Евгений Никитин. Стэндап-лирика. М.: Atelier ventura, 2015
Новый мир
По сравнению со своей предыдущей книгой «Невидимая линза» (М.: Икар, 2009), полной традиционной медитативной лирики, Никитин совершил абсолютно непредсказуемый скачок. На презентации книги новой серии «Atelier ventura» я еще не знал, как называется сборник Никитина, и, когда он начал читать, подумал, что это очень напоминает стендап-комедию: в итоге оказалось, что попал в точку. Евгений Никитин – скептик, берущий на себя неблагодарную задачу: он сомневается в литературных формах, литературной жизни, трезво судит о замкнутости того мира, в котором вращаются современные литераторы, и фиксирует факт превращения слов, описывающих этот мир, в штампы. Стихи здесь естественным образом перетекают в прозу, причем эта проза дневникового, блогового толка – например, диалоги с отцом автора, выступающим в роли постаревшего мальчика из «Нового платья короля», или ернический рассказ о литературной премии «Закат», куда, состарившись, перекочевали все фигуранты премии «Дебют», – занимает бо?льшую часть книги.

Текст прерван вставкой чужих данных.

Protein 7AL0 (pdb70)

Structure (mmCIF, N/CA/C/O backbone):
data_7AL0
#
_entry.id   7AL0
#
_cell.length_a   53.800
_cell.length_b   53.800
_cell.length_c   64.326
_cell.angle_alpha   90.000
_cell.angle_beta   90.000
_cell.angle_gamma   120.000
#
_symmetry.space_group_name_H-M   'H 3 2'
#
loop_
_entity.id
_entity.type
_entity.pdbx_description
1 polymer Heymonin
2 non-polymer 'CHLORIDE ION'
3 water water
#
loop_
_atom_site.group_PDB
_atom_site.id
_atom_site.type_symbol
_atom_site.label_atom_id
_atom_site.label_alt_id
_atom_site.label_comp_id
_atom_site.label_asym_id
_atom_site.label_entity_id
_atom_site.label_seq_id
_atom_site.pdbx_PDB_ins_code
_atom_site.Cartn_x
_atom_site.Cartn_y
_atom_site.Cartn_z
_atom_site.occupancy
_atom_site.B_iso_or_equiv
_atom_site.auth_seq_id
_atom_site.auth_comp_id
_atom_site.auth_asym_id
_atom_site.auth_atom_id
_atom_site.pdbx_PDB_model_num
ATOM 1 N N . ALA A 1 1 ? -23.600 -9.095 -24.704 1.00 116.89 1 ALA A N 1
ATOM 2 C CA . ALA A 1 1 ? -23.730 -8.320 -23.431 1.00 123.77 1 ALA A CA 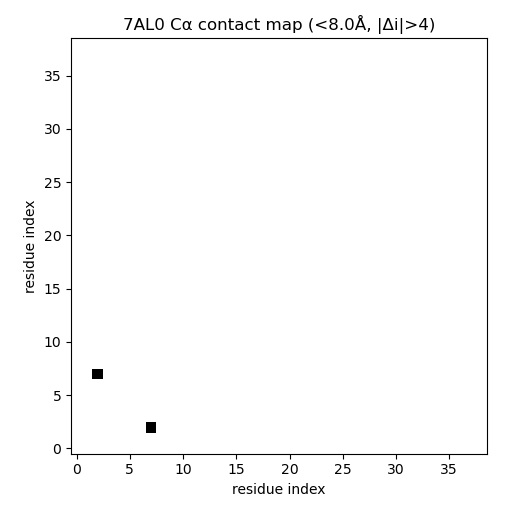1
ATOM 3 C C . ALA A 1 1 ? -24.960 -7.413 -23.452 1.00 128.42 1 ALA A C 1
ATOM 4 O O . ALA A 1 1 ? -24.831 -6.200 -23.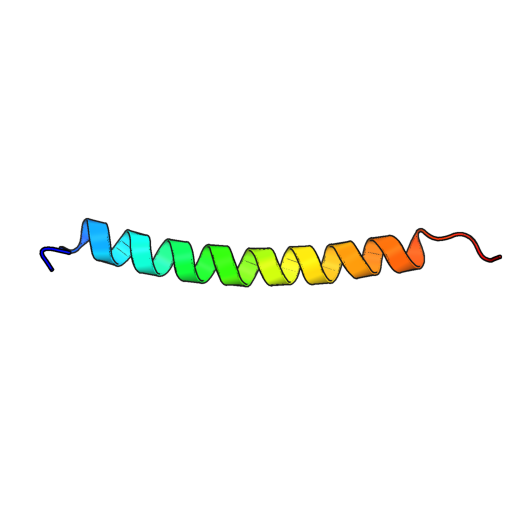605 1.00 134.27 1 ALA A O 1
ATOM 6 N N . PRO A 1 2 ? -26.188 -7.970 -23.301 1.00 109.43 2 PRO A N 1
ATOM 7 C CA . PRO A 1 2 ? -27.419 -7.176 -23.354 1.00 95.15 2 PRO A CA 1
ATOM 8 C C . PRO A 1 2 ? -27.902 -6.614 -21.997 1.00 79.00 2 PRO A C 1
ATOM 9 O O . PRO A 1 2 ? -29.110 -6.495 -21.780 1.00 86.62 2 PRO A O 1
ATOM 13 N N . CYS A 1 3 ? -26.959 -6.242 -21.123 1.00 58.43 3 CYS A N 1
ATOM 14 C CA . CYS A 1 3 ? -27.252 -5.799 -19.760 1.00 58.93 3 CYS A CA 1
ATOM 15 C C . CYS A 1 3 ? -27.778 -4.346 -19.713 1.00 65.24 3 CYS A C 1
ATOM 16 O O . CYS A 1 3 ? -26.998 -3.392 -19.734 1.00 58.32 3 CYS A O 1
ATOM 19 N N . LYS A 1 4 ? -29.108 -4.203 -19.636 1.00 60.38 4 LYS A N 1
ATOM 20 C CA . LYS A 1 4 ? -29.796 -2.903 -19.586 1.00 75.15 4 LYS A CA 1
ATOM 21 C C . LYS A 1 4 ? -29.959 -2.438 -18.119 1.00 63.96 4 LYS A C 1
ATOM 22 O O . LYS A 1 4 ? -29.425 -3.071 -17.217 1.00 59.78 4 LYS A O 1
ATOM 28 N N . LEU A 1 5 ? -30.675 -1.327 -17.895 1.00 56.52 5 LEU A N 1
ATOM 29 C CA . LEU A 1 5 ? -30.638 -0.602 -16.618 1.00 51.47 5 LEU A CA 1
ATOM 30 C C . LEU A 1 5 ? -30.981 -1.437 -15.386 1.00 43.34 5 LEU A C 1
ATOM 31 O O . LEU A 1 5 ? -30.286 -1.356 -14.374 1.00 48.61 5 LEU A O 1
ATOM 36 N N . GLY A 1 6 ? -32.071 -2.208 -15.468 1.00 45.45 6 GLY A N 1
ATOM 37 C CA . GLY A 1 6 ? -32.481 -3.114 -14.403 1.00 45.18 6 GLY A CA 1
ATOM 38 C C . GLY A 1 6 ? -31.342 -4.060 -14.047 1.00 52.36 6 GLY A C 1
ATOM 39 O O . GLY A 1 6 ? -31.061 -4.285 -12.871 1.00 63.80 6 GLY A O 1
ATOM 40 N N . CYS A 1 7 ? -30.678 -4.582 -15.086 1.00 57.27 7 CYS A N 1
ATOM 41 C CA . CYS A 1 7 ? -29.489 -5.429 -14.974 1.00 58.75 7 CYS A CA 1
ATOM 42 C C . CYS A 1 7 ? -28.301 -4.718 -14.319 1.00 57.08 7 CYS A C 1
ATOM 43 O O . CYS A 1 7 ? -27.613 -5.308 -13.486 1.00 54.00 7 CYS A O 1
ATOM 46 N N . LYS A 1 8 ? -28.071 -3.451 -14.694 1.00 54.73 8 LYS A N 1
ATOM 47 C CA . LYS A 1 8 ? -27.001 -2.639 -14.106 1.00 45.67 8 LYS A CA 1
ATOM 48 C C . LYS A 1 8 ? -27.231 -2.395 -12.616 1.00 48.40 8 LYS A C 1
ATOM 49 O O . LYS A 1 8 ? -26.299 -2.456 -11.820 1.00 51.70 8 LYS A O 1
ATOM 55 N N . ILE A 1 9 ? -28.486 -2.113 -12.250 1.00 48.15 9 ILE A N 1
ATOM 56 C CA . ILE A 1 9 ? -28.868 -1.888 -10.857 1.00 46.63 9 ILE A CA 1
ATOM 57 C C . ILE A 1 9 ? -28.549 -3.138 -10.017 1.00 48.03 9 ILE A C 1
ATOM 58 O O . ILE A 1 9 ? -28.027 -3.026 -8.907 1.00 51.92 9 ILE A O 1
ATOM 63 N N . LYS A 1 10 ? -28.857 -4.320 -10.565 1.00 49.03 10 LYS A N 1
ATOM 64 C CA . LYS A 1 10 ? -28.521 -5.598 -9.929 1.00 51.33 10 LYS A CA 1
ATOM 65 C C . LYS A 1 10 ? -27.019 -5.746 -9.674 1.00 46.87 10 LYS A C 1
ATOM 66 O O . LYS A 1 10 ? -26.613 -6.117 -8.580 1.00 50.54 10 LYS A O 1
ATOM 72 N N . LYS A 1 11 ? -26.198 -5.448 -10.687 1.00 47.15 11 LYS A N 1
ATOM 73 C CA . LYS A 1 11 ? -24.745 -5.532 -10.542 1.00 53.17 11 LYS A CA 1
ATOM 74 C C . LYS A 1 11 ? -24.257 -4.677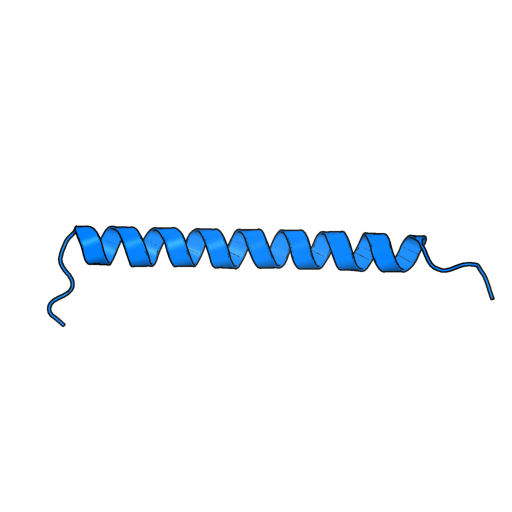 -9.375 1.00 54.74 11 LYS A C 1
ATOM 75 O O . LYS A 1 11 ? -23.403 -5.106 -8.614 1.00 54.98 11 LYS A O 1
ATOM 81 N N . VAL A 1 12 ? -24.813 -3.467 -9.243 1.00 53.43 12 VAL A N 1
ATOM 82 C CA . VAL A 1 12 ? -24.403 -2.525 -8.204 1.00 47.74 12 VAL A CA 1
ATOM 83 C C . VAL A 1 12 ? -24.833 -3.029 -6.824 1.00 46.98 12 VAL A C 1
ATOM 84 O O . VAL A 1 12 ? -24.056 -2.984 -5.876 1.00 45.40 12 VAL A O 1
ATOM 88 N N . LYS A 1 13 ? -26.081 -3.500 -6.730 1.00 41.81 13 LYS A N 1
ATOM 89 C CA . LYS A 1 13 ? -26.629 -4.056 -5.501 1.00 47.46 13 LYS A CA 1
ATOM 90 C C . LYS A 1 13 ? -25.776 -5.236 -5.007 1.00 41.57 13 LYS A C 1
ATOM 91 O O . LYS A 1 13 ? -25.433 -5.317 -3.830 1.00 50.17 13 LYS A O 1
ATOM 97 N N . GLN A 1 14 ? -25.441 -6.145 -5.926 1.00 45.86 14 GLN A N 1
ATOM 98 C CA . GLN A 1 14 ? -24.645 -7.320 -5.612 1.00 47.36 14 GLN A CA 1
ATOM 99 C C . GLN A 1 14 ? -23.258 -6.945 -5.107 1.00 44.99 14 GLN A C 1
ATOM 100 O O . GLN A 1 14 ? -22.789 -7.536 -4.146 1.00 46.44 14 GLN A O 1
ATOM 106 N N . LYS A 1 15 ? -22.625 -5.945 -5.737 1.00 50.89 15 LYS A N 1
ATOM 107 C CA . LYS A 1 15 ? -21.324 -5.429 -5.287 1.00 51.66 15 LYS A CA 1
ATOM 108 C C . LYS A 1 15 ? -21.391 -4.925 -3.846 1.00 53.93 15 LYS A C 1
ATOM 109 O O . LYS A 1 15 ? -20.543 -5.253 -3.020 1.00 55.19 15 LYS A O 1
ATOM 115 N N . ILE A 1 16 ? -22.406 -4.106 -3.559 1.00 51.02 16 ILE A N 1
ATOM 116 C CA . ILE A 1 16 ? -22.620 -3.544 -2.230 1.00 47.49 16 ILE A CA 1
ATOM 117 C C . ILE A 1 16 ? -22.948 -4.636 -1.206 1.00 40.87 16 ILE A C 1
ATOM 118 O O . ILE A 1 16 ? -22.433 -4.629 -0.101 1.00 41.99 16 ILE A O 1
ATOM 123 N N . LYS A 1 17 ? -23.825 -5.569 -1.587 1.00 43.89 17 LYS A N 1
ATOM 124 C CA . LYS A 1 17 ? -24.183 -6.683 -0.722 1.00 50.07 17 LYS A CA 1
ATOM 125 C C . LYS A 1 17 ? -22.927 -7.472 -0.379 1.00 37.57 17 LYS A C 1
ATOM 126 O O . LYS A 1 17 ? -22.648 -7.724 0.787 1.00 41.21 17 LYS A O 1
ATOM 132 N N . GLN A 1 18 ? -22.154 -7.823 -1.406 1.00 43.47 18 GLN A N 1
ATOM 133 C CA . GLN A 1 18 ? -20.915 -8.572 -1.232 1.00 52.69 18 GLN A CA 1
ATOM 134 C C . GLN A 1 1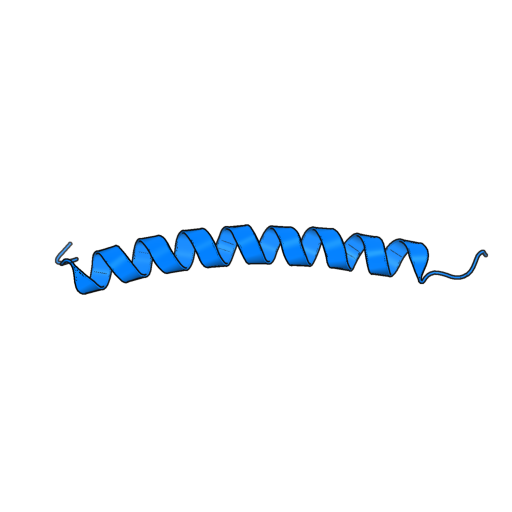8 ? -19.962 -7.915 -0.236 1.00 47.35 18 GLN A C 1
ATOM 135 O O . GLN A 1 18 ? -19.446 -8.576 0.651 1.00 48.85 18 GLN A O 1
ATOM 141 N N . LYS A 1 19 ? -19.752 -6.603 -0.368 1.00 47.81 19 LYS A N 1
ATOM 142 C CA . LYS A 1 19 ? -18.853 -5.870 0.531 1.00 43.74 19 LYS A CA 1
ATOM 143 C C . LYS A 1 19 ? -19.372 -5.832 1.965 1.00 42.48 19 LYS A C 1
ATOM 144 O O . LYS A 1 19 ? -18.627 -6.082 2.909 1.00 42.86 19 LYS A O 1
ATOM 150 N N . LEU A 1 20 ? -20.661 -5.516 2.125 1.00 39.44 20 LEU A N 1
ATOM 151 C CA . LEU A 1 20 ? -21.276 -5.457 3.441 1.00 33.80 20 LEU A CA 1
ATOM 152 C C . LEU A 1 20 ? -21.255 -6.816 4.150 1.00 43.21 20 LEU A C 1
ATOM 153 O O . LEU A 1 20 ? -21.102 -6.874 5.364 1.00 44.83 20 LEU A O 1
ATOM 158 N N . LYS A 1 21 ? -21.417 -7.901 3.382 1.00 38.87 21 LYS A N 1
ATOM 159 C CA . LYS A 1 21 ? -21.379 -9.265 3.931 1.00 43.69 21 LYS A CA 1
ATOM 160 C C . LYS A 1 21 ? -19.997 -9.625 4.457 1.00 35.23 21 LYS A C 1
ATOM 161 O O . LYS A 1 21 ? -19.867 -10.246 5.512 1.00 42.30 21 LYS A O 1
ATOM 167 N N . ALA A 1 22 ? -18.963 -9.203 3.728 1.00 39.54 22 ALA A N 1
ATOM 168 C CA . ALA A 1 22 ? -17.586 -9.380 4.164 1.00 38.16 22 ALA A CA 1
ATOM 169 C C . ALA A 1 22 ? -17.312 -8.669 5.500 1.00 41.71 22 ALA A C 1
ATOM 170 O O . ALA A 1 22 ? -16.616 -9.224 6.362 1.00 43.93 22 ALA A O 1
ATOM 172 N N . LYS A 1 23 ? -17.890 -7.470 5.676 1.00 44.40 23 LYS A N 1
ATOM 173 C CA . LYS A 1 23 ? -17.777 -6.693 6.921 1.00 42.41 23 LYS A CA 1
ATOM 174 C C . LYS A 1 23 ? -18.420 -7.412 8.100 1.00 39.79 23 LYS A C 1
ATOM 175 O O . LYS A 1 23 ? -17.799 -7.582 9.137 1.00 50.07 23 LYS A O 1
ATOM 181 N N . VAL A 1 24 ? -19.688 -7.801 7.927 1.00 42.26 24 VAL A N 1
ATOM 182 C CA . VAL A 1 24 ? -20.417 -8.644 8.871 1.00 41.35 24 VAL A CA 1
ATOM 183 C C . VAL A 1 24 ? -19.598 -9.871 9.265 1.00 38.99 24 VAL A C 1
ATOM 184 O O . VAL A 1 24 ? -19.394 -10.143 10.450 1.00 44.59 24 VAL A O 1
ATOM 188 N N . ASN A 1 25 ? -19.114 -10.596 8.255 1.00 38.46 25 ASN A N 1
ATOM 189 C CA . ASN A 1 25 ? -18.296 -11.779 8.463 1.00 42.04 25 ASN A CA 1
ATOM 190 C C . ASN A 1 25 ? -17.071 -11.436 9.301 1.00 47.29 25 ASN A C 1
ATOM 191 O O . ASN A 1 25 ? -16.734 -12.151 10.252 1.00 40.83 25 ASN A O 1
ATOM 196 N N . ALA A 1 26 ? -16.427 -10.313 8.967 1.00 44.65 26 ALA A N 1
ATOM 197 C CA . ALA A 1 26 ? -15.299 -9.813 9.739 1.00 39.81 26 ALA A CA 1
ATOM 198 C C . ALA A 1 26 ? -15.683 -9.574 11.195 1.00 51.01 26 ALA A C 1
ATOM 199 O O . ALA A 1 26 ? -14.964 -9.985 12.103 1.00 46.37 26 ALA A O 1
ATOM 201 N N . VAL A 1 27 ? -16.832 -8.924 11.417 1.00 54.91 27 VAL A N 1
ATOM 202 C CA . VAL A 1 27 ? -17.267 -8.578 12.772 1.00 45.00 27 VAL A CA 1
ATOM 203 C C . VAL A 1 27 ? -17.670 -9.825 13.560 1.00 43.08 27 VAL A C 1
ATOM 204 O O . VAL A 1 27 ? -17.300 -9.973 14.731 1.00 38.70 27 VAL A O 1
ATOM 208 N N . LYS A 1 28 ? -18.417 -10.727 12.912 1.00 37.32 28 LYS A N 1
ATOM 209 C CA . LYS A 1 28 ? -18.831 -11.986 13.539 1.00 45.65 28 LYS A CA 1
ATOM 210 C C . LYS A 1 28 ? -17.639 -12.834 13.952 1.00 38.81 28 LYS A C 1
ATOM 211 O O . LYS A 1 28 ? -17.662 -13.468 14.998 1.00 45.85 28 LYS A O 1
ATOM 217 N N . THR A 1 29 ? -16.589 -12.836 13.127 1.00 53.39 29 THR A N 1
ATOM 218 C CA . THR A 1 29 ? -15.351 -13.537 13.460 1.00 48.10 29 THR A CA 1
ATOM 219 C C . THR A 1 29 ? -14.815 -13.070 14.813 1.00 52.84 29 THR A C 1
ATOM 220 O O . THR A 1 29 ? -14.422 -13.880 15.654 1.00 55.59 29 THR A O 1
ATOM 224 N N . VAL A 1 30 ? -14.829 -11.751 15.023 1.00 39.48 30 VAL A N 1
ATOM 225 C CA . VAL A 1 30 ? -14.282 -11.155 16.225 1.00 45.69 30 VAL A CA 1
ATOM 226 C C . VAL A 1 30 ? -15.184 -11.435 17.421 1.00 42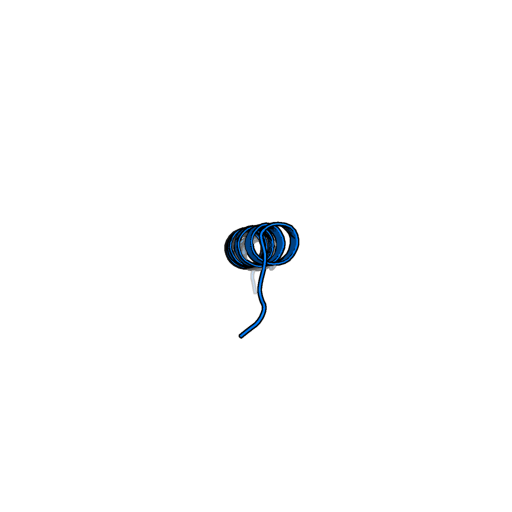.47 30 VAL A C 1
ATOM 227 O O . VAL A 1 30 ? -14.698 -11.692 18.521 1.00 54.55 30 VAL A O 1
ATOM 231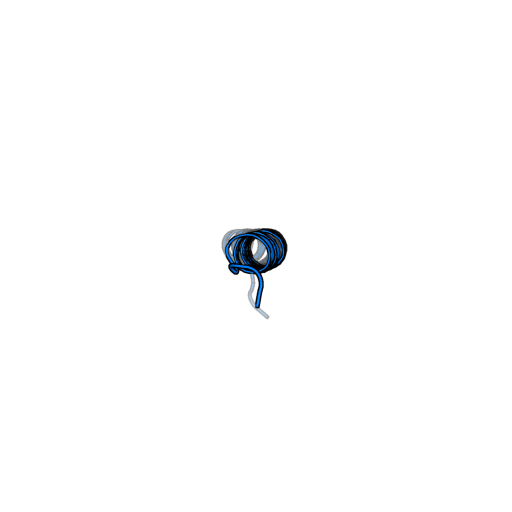 N N . ILE A 1 31 ? -16.501 -1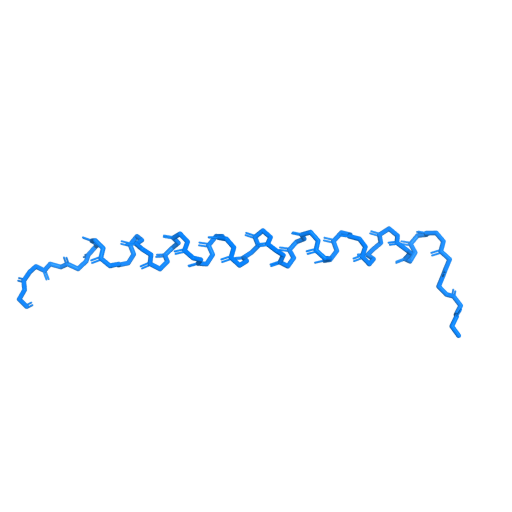1.418 17.195 1.00 48.87 31 ILE A N 1
ATOM 232 C CA . ILE A 1 31 ? -17.454 -11.832 18.218 1.00 44.55 31 ILE A CA 1
ATOM 233 C C . ILE A 1 31 ? -17.094 -13.242 18.699 1.00 37.15 31 ILE A C 1
ATOM 234 O O . ILE A 1 31 ? -17.130 -13.524 19.904 1.00 41.95 31 ILE A O 1
ATOM 239 N N . GLY A 1 32 ? -16.728 -14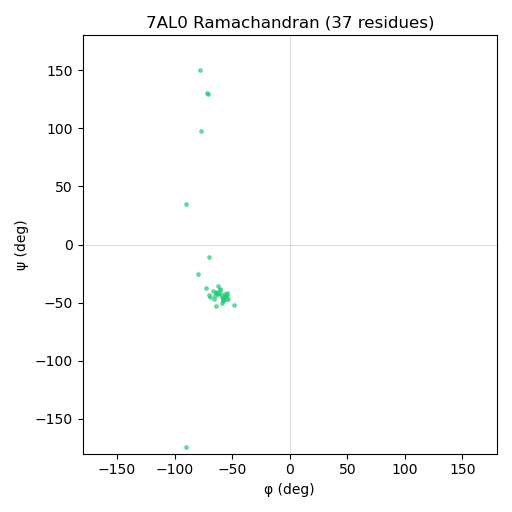.112 17.751 1.00 46.13 32 GLY A N 1
ATOM 240 C CA . GLY A 1 32 ? -16.379 -15.493 18.035 1.00 37.67 32 GLY A CA 1
ATOM 241 C C . GLY A 1 32 ? -15.138 -15.580 18.891 1.00 41.70 32 GLY A C 1
ATOM 242 O O . GLY A 1 32 ? -15.081 -16.386 19.807 1.00 53.57 32 GLY A O 1
ATOM 243 N N . LYS A 1 33 ? -14.153 -14.725 18.592 1.00 48.23 33 LYS A N 1
ATOM 244 C CA . LYS A 1 33 ? -12.893 -14.666 19.335 1.00 50.44 33 LYS A CA 1
ATOM 245 C C . LYS A 1 33 ? -13.097 -14.353 20.822 1.00 54.07 33 LYS A C 1
ATOM 246 O O . LYS A 1 33 ? -12.489 -15.002 21.681 1.00 53.40 33 LYS A O 1
ATOM 252 N N . ILE A 1 34 ? -13.953 -13.366 21.119 1.00 57.65 34 ILE A N 1
ATOM 253 C CA . ILE A 1 34 ? -14.199 -12.942 22.497 1.00 63.17 34 ILE A CA 1
ATOM 254 C C . ILE A 1 34 ? -15.157 -13.878 23.230 1.00 55.40 34 ILE A C 1
ATOM 255 O O . ILE A 1 34 ? -15.112 -13.974 24.455 1.00 83.37 34 ILE A O 1
ATOM 260 N N . SER A 1 35 ? -16.015 -14.573 22.474 1.00 53.39 35 SER A N 1
ATOM 261 C CA . SER A 1 35 ? -16.907 -15.594 23.034 1.00 48.31 35 SER A CA 1
ATOM 262 C C . SER A 1 35 ? -16.173 -16.868 23.503 1.00 50.35 35 SER A C 1
ATOM 263 O O . SER A 1 35 ? -16.772 -17.713 24.156 1.00 64.23 35 SER A O 1
ATOM 266 N N . GLU A 1 36 ? -14.889 -17.001 23.151 1.00 47.03 36 GLU A N 1
ATOM 267 C CA . GLU A 1 36 ? -14.025 -18.067 23.669 1.00 50.03 36 GLU A CA 1
ATOM 268 C C . GLU A 1 36 ? -13.696 -17.835 25.138 1.00 61.60 36 GLU A C 1
ATOM 269 O O . GLU A 1 36 ? -13.255 -16.745 25.512 1.00 71.00 36 GLU A O 1
ATOM 275 N N . HIS A 1 37 ? -13.897 -18.870 25.962 1.00 73.99 37 HIS A N 1
ATOM 276 C CA . HIS A 1 37 ? -13.469 -18.863 27.358 1.00 79.36 37 HIS A CA 1
ATOM 277 C C . HIS A 1 37 ? -11.974 -19.127 27.383 1.00 68.36 37 HIS A C 1
ATOM 278 O O . HIS A 1 37 ? -11.453 -19.796 26.491 1.00 60.05 37 HIS A O 1
ATOM 285 N N . LEU A 1 38 ? -11.287 -18.582 28.395 1.00 71.46 38 LEU A N 1
ATOM 286 C CA . LEU A 1 38 ? -9.832 -18.694 28.503 1.00 86.44 38 LEU A CA 1
ATOM 287 C C . LEU A 1 38 ? -9.440 -20.126 28.878 1.00 72.43 38 LEU A C 1
ATOM 288 O O . LEU A 1 38 ? -10.004 -20.706 29.805 1.00 64.21 38 LEU A O 1
ATOM 293 N N . GLY A 1 39 ? -8.490 -20.689 28.123 1.00 87.79 39 GLY A N 1
ATOM 294 C CA . GLY A 1 39 ? -7.979 -22.033 28.337 1.00 114.94 39 GLY A CA 1
ATOM 295 C C . GLY A 1 39 ? -8.495 -23.002 27.290 1.00 122.92 39 GLY A C 1
ATOM 296 O O . GLY A 1 39 ? -9.704 -23.193 27.141 1.00 100.24 39 GLY A O 1
#

Radius of gyration: 17.24 Å; Cα contacts (8 Å, |Δi|>4): 1; chains: 1; bounding box: 24×21×52 Å

Secondary structure (DSSP, 8-state):
----HHHHHHHHHHHHHHHHHHHHHHHHHHHHHHTSPP-

B-factor: mean 60.52, std 20.65, range [33.67, 152.8]

Foldseek 3Di:
DPQDDVNVVVVVVVVVVVVVVVVVVVVVVVVVVVPDDDD

Sequence (39 aa):
APCKLGCKIKKVKQKIKQKLKAKVNAVKTVIGKISEHLG

Solvent-accessible surface area: 4052 Å² total; per-residue (Å²): 145,119,28,160,128,48,48,108,84,136,111,81,131,82,113,87,102,113,130,98,115,63,127,78,89,57,90,116,91,91,95,38,137,136,76,101,173,188,139

С иронией можно и переборщить, как, например, в тексте «Актуальный поэт Агата» (этот текст, повествующий о том, как грудной младенец овладевает всеми тонкостями «актуальной поэзии», мало чем отличается от рассказа Аверченко о жасминовых тирсах, который нынче вызывает только архивное умиление) или стихотворении «Конец смерти», высмеивающем поэтические вечера, посвященные рано ушедшим из жизни поэтам. Но другие вещи Никитина оказываются действительно остроумной пародией на механизмы литературного процесса: таковы, например, обширное «Сообщение о стирал-машинниках» (в которых, разумеется, читаются «мошенники») – поэтах, работающих с «особым языком, присущим инструкциям по ремонту стиральных машин» (этапы легитимации этого направления в литературном сообществе описаны настолько последовательно, что в какой-то момент хочется почитать антологию стирал-машинных стихов), и текст «Войти в литературу», который, при всей своей саркастичности, приглянулся бы Бурдьё. Никитин выполняет работу «санитара леса», которая многим может не нравиться, но на самом деле для здорового литературного процесса необходима (надеюсь, это замечание его не разозлит).
Для самоиронии же Никитин оставляет стихи, и они еще ближе к классическому стендапу, чем проза: это набор трагикомических происшествий, случившихся с героем-недотепой, который то краснеет за своего дядю, пишущего невменяемые письма Дмитрию Кузьмину, то с отчужденным удивлением разглядывает на порносайте фотографии женщины, которой когда-то делал массаж, то приходит к деду на кладбище, чтобы сфотографировать его надгробие и пользоваться этой фотографией как документом:
– А свидетельство о рождении? —
спросил дед.
– Утеряно.
– Паспорт отца?
– Он менял паспорт
после второго брака.
Я туда не вписан.
Поэтому-то я здесь:
говорят, что мертвые лица
могут беспрепятственно
находиться на территории России.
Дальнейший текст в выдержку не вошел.